__Your goal__: Below are the records; repeat exactly their lines between the line holding "ATOM 20 C CA" and the line holding "91.94 8 ILE A C 1", inclusive, skipping the pictures.

BEGIN Recorded information

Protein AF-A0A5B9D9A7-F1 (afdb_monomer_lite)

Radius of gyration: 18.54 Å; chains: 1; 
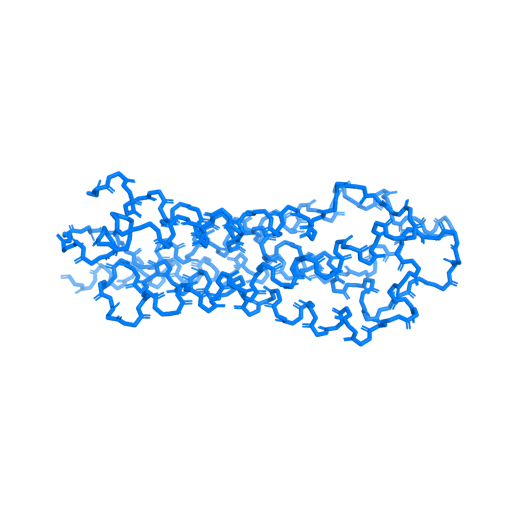bounding box: 52×23×56 Å

Structure (mmCIF, N/CA/C/O backbone):
data_AF-A0A5B9D9A7-F1
#
_entry.id   AF-A0A5B9D9A7-F1
#
loop_
_atom_site.group_PDB
_atom_site.id
_atom_site.type_symbol
_atom_site.label_atom_id
_atom_site.label_alt_id
_atom_site.label_comp_id
_atom_site.label_asym_id
_atom_site.label_entity_id
_atom_site.label_seq_id
_atom_site.pdbx_PDB_ins_code
_atom_site.Cartn_x
_atom_site.Cartn_y
_atom_site.Cartn_z
_atom_site.occupancy
_atom_site.B_iso_or_equiv
_atom_site.auth_seq_id
_atom_site.auth_comp_id
_atom_site.auth_asym_id
_atom_site.auth_atom_id
_atom_site.pdbx_PDB_model_num
ATOM 1 N N . MET A 1 1 ? -15.538 9.633 17.560 1.00 59.50 1 MET A N 1
ATOM 2 C CA . MET A 1 1 ? -14.189 9.497 16.987 1.00 59.50 1 MET A CA 1
ATOM 3 C C . MET A 1 1 ? -13.331 10.661 17.346 1.00 59.50 1 MET A C 1
ATOM 5 O O . MET A 1 1 ? -13.437 11.710 16.722 1.00 59.50 1 MET A O 1
ATOM 9 N N . SER A 1 2 ? -12.492 10.444 18.360 1.00 73.81 2 SER A N 1
ATOM 10 C CA . SER A 1 2 ? -11.247 11.167 18.581 1.00 73.81 2 SER A CA 1
ATOM 11 C C . SER A 1 2 ? -10.619 11.490 17.232 1.00 73.81 2 SER A C 1
ATOM 13 O O . SER A 1 2 ? -10.462 10.615 16.369 1.00 73.81 2 SER A O 1
ATOM 15 N N . GLY A 1 3 ? -10.322 12.775 17.019 1.00 84.50 3 GLY A N 1
ATOM 16 C CA . GLY A 1 3 ? -9.814 13.258 15.736 1.00 84.50 3 GLY A CA 1
ATOM 17 C C . GLY A 1 3 ? -8.591 12.462 15.278 1.00 84.50 3 GLY A C 1
ATOM 18 O O . GLY A 1 3 ? -8.464 12.162 14.097 1.00 84.50 3 GLY A O 1
ATOM 19 N N . LYS A 1 4 ? -7.759 12.006 16.223 1.00 89.31 4 LYS A N 1
ATOM 20 C CA . LYS A 1 4 ? -6.544 11.224 15.966 1.00 89.31 4 LYS A CA 1
ATOM 21 C C . LYS A 1 4 ? -6.843 9.821 15.435 1.00 89.31 4 LYS A C 1
ATOM 23 O O . LYS A 1 4 ? -6.262 9.428 14.425 1.00 89.31 4 LYS A O 1
ATOM 28 N N . LYS A 1 5 ? -7.784 9.090 16.050 1.00 88.31 5 LYS A N 1
ATOM 29 C CA . LYS A 1 5 ? -8.205 7.753 15.583 1.00 88.31 5 LYS A CA 1
ATOM 30 C C . LYS A 1 5 ? -8.776 7.820 14.168 1.00 88.31 5 LYS A C 1
ATOM 32 O O . LYS A 1 5 ? -8.427 7.006 13.312 1.00 88.31 5 LYS A O 1
ATOM 37 N N . ARG A 1 6 ? -9.600 8.841 13.900 1.00 86.69 6 ARG A N 1
ATOM 38 C CA . ARG A 1 6 ? -10.149 9.107 12.564 1.00 86.69 6 ARG A CA 1
ATOM 39 C C . ARG A 1 6 ? -9.049 9.382 11.547 1.00 86.69 6 ARG A C 1
ATOM 41 O O . ARG A 1 6 ? -9.095 8.815 10.459 1.00 86.69 6 ARG A O 1
ATOM 48 N N . THR A 1 7 ? -8.072 10.210 11.906 1.00 90.06 7 THR A N 1
ATOM 49 C CA . THR A 1 7 ? -6.924 10.515 11.047 1.00 90.06 7 THR A CA 1
ATOM 50 C C . THR A 1 7 ? -6.153 9.253 10.675 1.00 90.06 7 THR A C 1
ATOM 52 O O . THR A 1 7 ? -5.922 9.044 9.489 1.00 90.06 7 THR A O 1
ATOM 55 N N . ILE A 1 8 ? -5.832 8.370 11.632 1.00 91.94 8 ILE A N 1
ATOM 56 C CA . ILE A 1 8 ? -5.132 7.110 11.320 1.00 91.94 8 ILE A CA 1
ATOM 57 C C . ILE A 1 8 ? -5.958 6
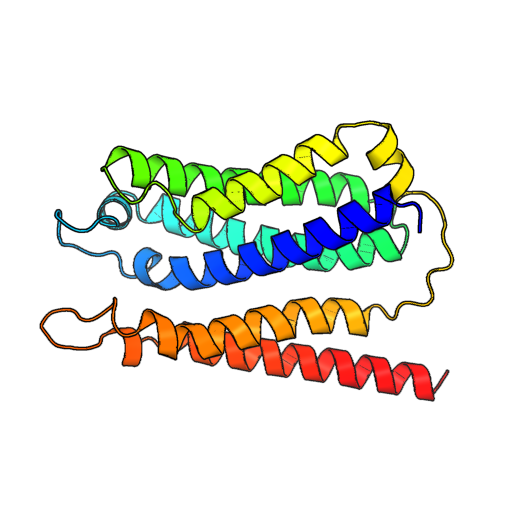.258 10.352 1.00 91.94 8 ILE A C 1
ATOM 59 O O . ILE A 1 8 ? -5.428 5.801 9.349 1.00 91.94 8 ILE A O 1
ATOM 63 N N . ILE A 1 9 ? -7.260 6.082 10.600 1.00 90.12 9 ILE A N 1
ATOM 64 C CA . ILE A 1 9 ? -8.123 5.284 9.715 1.00 90.12 9 ILE A CA 1
ATOM 65 C C . ILE A 1 9 ? -8.137 5.848 8.290 1.00 90.12 9 ILE A C 1
ATOM 67 O O . ILE A 1 9 ? -8.034 5.086 7.333 1.00 90.12 9 ILE A O 1
ATOM 71 N N . ILE A 1 10 ? -8.272 7.168 8.139 1.00 89.62 10 ILE A N 1
ATOM 72 C CA . ILE A 1 10 ? -8.272 7.818 6.823 1.00 89.62 10 ILE A CA 1
ATOM 73 C C . ILE A 1 10 ? -6.931 7.591 6.124 1.00 89.62 10 ILE A C 1
ATOM 75 O O . ILE A 1 10 ? -6.914 7.211 4.956 1.00 89.62 10 ILE A O 1
ATOM 79 N N . LEU A 1 11 ? -5.819 7.787 6.834 1.00 93.19 11 LEU A N 1
ATOM 80 C CA . LEU A 1 11 ? -4.491 7.592 6.266 1.00 93.19 11 LEU A CA 1
ATOM 81 C C . LEU A 1 11 ? -4.240 6.132 5.876 1.00 93.19 11 LEU A C 1
ATOM 83 O O . LEU A 1 11 ? -3.702 5.896 4.804 1.00 93.19 11 LEU A O 1
ATOM 87 N N . GLU A 1 12 ? -4.689 5.161 6.670 1.00 93.00 12 GLU A N 1
ATOM 88 C CA . GLU A 1 12 ? -4.580 3.732 6.340 1.00 93.00 12 GLU A CA 1
ATOM 89 C C . GLU A 1 12 ? -5.431 3.347 5.124 1.00 93.00 12 GLU A C 1
ATOM 91 O O . GLU A 1 12 ? -4.995 2.564 4.284 1.00 93.00 12 GLU A O 1
ATOM 96 N N . VAL A 1 13 ? -6.623 3.935 4.968 1.00 90.69 13 VAL A N 1
ATOM 97 C CA . VAL A 1 13 ? -7.424 3.772 3.743 1.00 90.69 13 VAL A CA 1
ATOM 98 C C . VAL A 1 13 ? -6.674 4.336 2.536 1.00 90.69 13 VAL A C 1
ATOM 100 O O . VAL A 1 13 ? -6.591 3.672 1.505 1.00 90.69 13 VAL A O 1
ATOM 103 N N . ILE A 1 14 ? -6.097 5.533 2.655 1.00 90.50 14 ILE A N 1
ATOM 104 C CA . ILE A 1 14 ? -5.308 6.147 1.580 1.00 90.50 14 ILE A CA 1
ATOM 105 C C . ILE A 1 14 ? -4.070 5.293 1.264 1.00 90.50 14 ILE A C 1
ATOM 107 O O . ILE A 1 14 ? -3.789 5.046 0.093 1.00 90.50 14 ILE A O 1
ATOM 111 N N . ALA A 1 15 ? -3.364 4.797 2.280 1.00 93.31 15 ALA A N 1
ATOM 112 C CA . ALA A 1 15 ? -2.202 3.930 2.122 1.00 93.31 15 ALA A CA 1
ATOM 113 C C . ALA A 1 15 ? -2.564 2.613 1.429 1.00 93.31 15 ALA A C 1
ATOM 115 O O . ALA A 1 15 ? -1.863 2.210 0.505 1.00 93.31 15 ALA A O 1
ATOM 116 N N . ALA A 1 16 ? -3.695 1.994 1.787 1.00 90.88 16 ALA A N 1
ATOM 117 C CA . ALA A 1 16 ? -4.205 0.812 1.099 1.00 90.88 16 ALA A CA 1
ATOM 118 C C . ALA A 1 16 ? -4.493 1.097 -0.385 1.00 90.88 16 ALA A C 1
ATOM 120 O O . ALA A 1 16 ? -4.070 0.335 -1.253 1.00 90.88 16 ALA A O 1
ATOM 121 N N . ILE A 1 17 ? -5.161 2.216 -0.692 1.00 87.81 17 ILE A N 1
ATOM 122 C CA . ILE A 1 17 ? -5.485 2.619 -2.069 1.00 87.81 17 ILE A CA 1
ATOM 123 C C . ILE A 1 17 ? -4.203 2.846 -2.886 1.00 87.81 17 ILE A C 1
ATOM 125 O O . ILE A 1 17 ? -4.031 2.243 -3.945 1.00 87.81 17 ILE A O 1
ATOM 129 N N . ILE A 1 18 ? -3.286 3.679 -2.385 1.00 89.38 18 ILE A N 1
ATOM 130 C CA . ILE A 1 18 ? -2.013 3.994 -3.053 1.00 89.38 18 ILE A CA 1
ATOM 131 C C . ILE A 1 18 ? -1.153 2.735 -3.190 1.00 89.38 18 ILE A C 1
ATOM 133 O O . ILE A 1 18 ? -0.551 2.505 -4.238 1.00 89.38 18 ILE A O 1
ATOM 137 N N . GLY A 1 19 ? -1.107 1.906 -2.147 1.00 91.75 19 GLY A N 1
ATOM 138 C CA . GLY A 1 19 ? -0.372 0.650 -2.125 1.00 91.75 19 GLY A CA 1
ATOM 139 C C . GLY A 1 19 ? -0.851 -0.313 -3.208 1.00 91.75 19 GLY A C 1
ATOM 140 O O . GLY A 1 19 ? -0.021 -0.803 -3.971 1.00 91.75 19 GLY A O 1
ATOM 141 N N . LEU A 1 20 ? -2.169 -0.514 -3.329 1.00 87.56 20 LEU A N 1
ATOM 142 C CA . LEU A 1 20 ? -2.780 -1.377 -4.346 1.00 87.56 20 LEU A CA 1
ATOM 143 C C . LEU A 1 20 ? -2.512 -0.857 -5.760 1.00 87.56 20 LEU A C 1
ATOM 145 O O . LEU A 1 20 ? -2.039 -1.616 -6.604 1.00 87.56 20 LEU A O 1
ATOM 149 N N . ILE A 1 21 ? -2.737 0.438 -6.010 1.00 84.12 21 ILE A N 1
ATOM 150 C CA . ILE A 1 21 ? -2.482 1.046 -7.326 1.00 84.12 21 ILE A CA 1
ATOM 151 C C . ILE A 1 21 ? -1.005 0.906 -7.707 1.00 84.12 21 ILE A C 1
ATOM 153 O O . ILE A 1 21 ? -0.678 0.485 -8.815 1.00 84.12 21 ILE A O 1
ATOM 157 N N . SER A 1 22 ? -0.100 1.208 -6.775 1.00 86.12 22 SER A N 1
ATOM 158 C CA . SER A 1 22 ? 1.343 1.122 -7.001 1.00 86.12 22 SER A CA 1
ATOM 159 C C . SER A 1 22 ? 1.808 -0.326 -7.219 1.00 86.12 22 SER A C 1
ATOM 161 O O . SER A 1 22 ? 2.645 -0.584 -8.085 1.00 86.12 22 SER A O 1
ATOM 163 N N . ALA A 1 23 ? 1.240 -1.297 -6.497 1.00 88.31 23 ALA A N 1
ATOM 164 C CA . ALA A 1 23 ? 1.555 -2.715 -6.662 1.00 88.31 23 ALA A CA 1
ATOM 165 C C . ALA A 1 23 ? 1.081 -3.264 -8.021 1.00 88.31 23 ALA A C 1
ATOM 167 O O . ALA A 1 23 ? 1.844 -3.931 -8.721 1.00 88.31 23 ALA A O 1
ATOM 168 N N . TYR A 1 24 ? -0.134 -2.919 -8.457 1.00 84.00 24 TYR A N 1
ATOM 169 C CA . TYR A 1 24 ? -0.612 -3.252 -9.804 1.00 84.00 24 TYR A CA 1
ATOM 170 C C . TYR A 1 24 ? 0.217 -2.573 -10.897 1.00 84.00 24 TYR A C 1
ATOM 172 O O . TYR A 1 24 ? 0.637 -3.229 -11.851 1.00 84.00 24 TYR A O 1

END Recorded information

__Solution for this exercise__:
ATOM 20 C CA . LYS A 1 4 ? -6.544 11.224 15.966 1.00 89.31 4 LYS A CA 1
ATOM 21 C C . LYS A 1 4 ? -6.843 9.821 15.435 1.00 89.31 4 LYS A C 1
ATOM 23 O O . LYS A 1 4 ? -6.262 9.428 14.425 1.00 89.31 4 LYS A O 1
ATOM 28 N N . LYS A 1 5 ? -7.784 9.090 16.050 1.00 88.31 5 LYS A N 1
ATOM 29 C CA . LYS A 1 5 ? -8.205 7.753 15.583 1.00 88.31 5 LYS A CA 1
ATOM 30 C C . LYS A 1 5 ? -8.776 7.820 14.168 1.00 88.31 5 LYS A C 1
ATOM 32 O O . LYS A 1 5 ? -8.427 7.006 13.312 1.00 88.31 5 LYS A O 1
ATOM 37 N N . ARG A 1 6 ? -9.600 8.841 13.900 1.00 86.69 6 ARG A N 1
ATOM 38 C CA . ARG A 1 6 ? -10.149 9.107 12.564 1.00 86.69 6 ARG A CA 1
ATOM 39 C C . ARG A 1 6 ? -9.049 9.382 11.547 1.00 86.69 6 ARG A C 1
ATOM 41 O O . ARG A 1 6 ? -9.095 8.815 10.459 1.00 86.69 6 ARG A O 1
ATOM 48 N N . THR A 1 7 ? -8.072 10.210 11.906 1.00 90.06 7 THR A N 1
ATOM 49 C CA . THR A 1 7 ? -6.924 10.515 11.047 1.00 90.06 7 THR A CA 1
ATOM 50 C C . THR A 1 7 ? -6.153 9.253 10.675 1.00 90.06 7 THR A C 1
ATOM 52 O O . THR A 1 7 ? -5.922 9.044 9.489 1.00 90.06 7 THR A O 1
ATOM 55 N N . ILE A 1 8 ? -5.832 8.370 11.632 1.00 91.94 8 ILE A N 1
ATOM 56 C CA . ILE A 1 8 ? -5.132 7.110 11.320 1.00 91.94 8 ILE A CA 1
ATOM 57 C C . ILE A 1 8 ? -5.958 6
.258 10.352 1.00 91.94 8 ILE A C 1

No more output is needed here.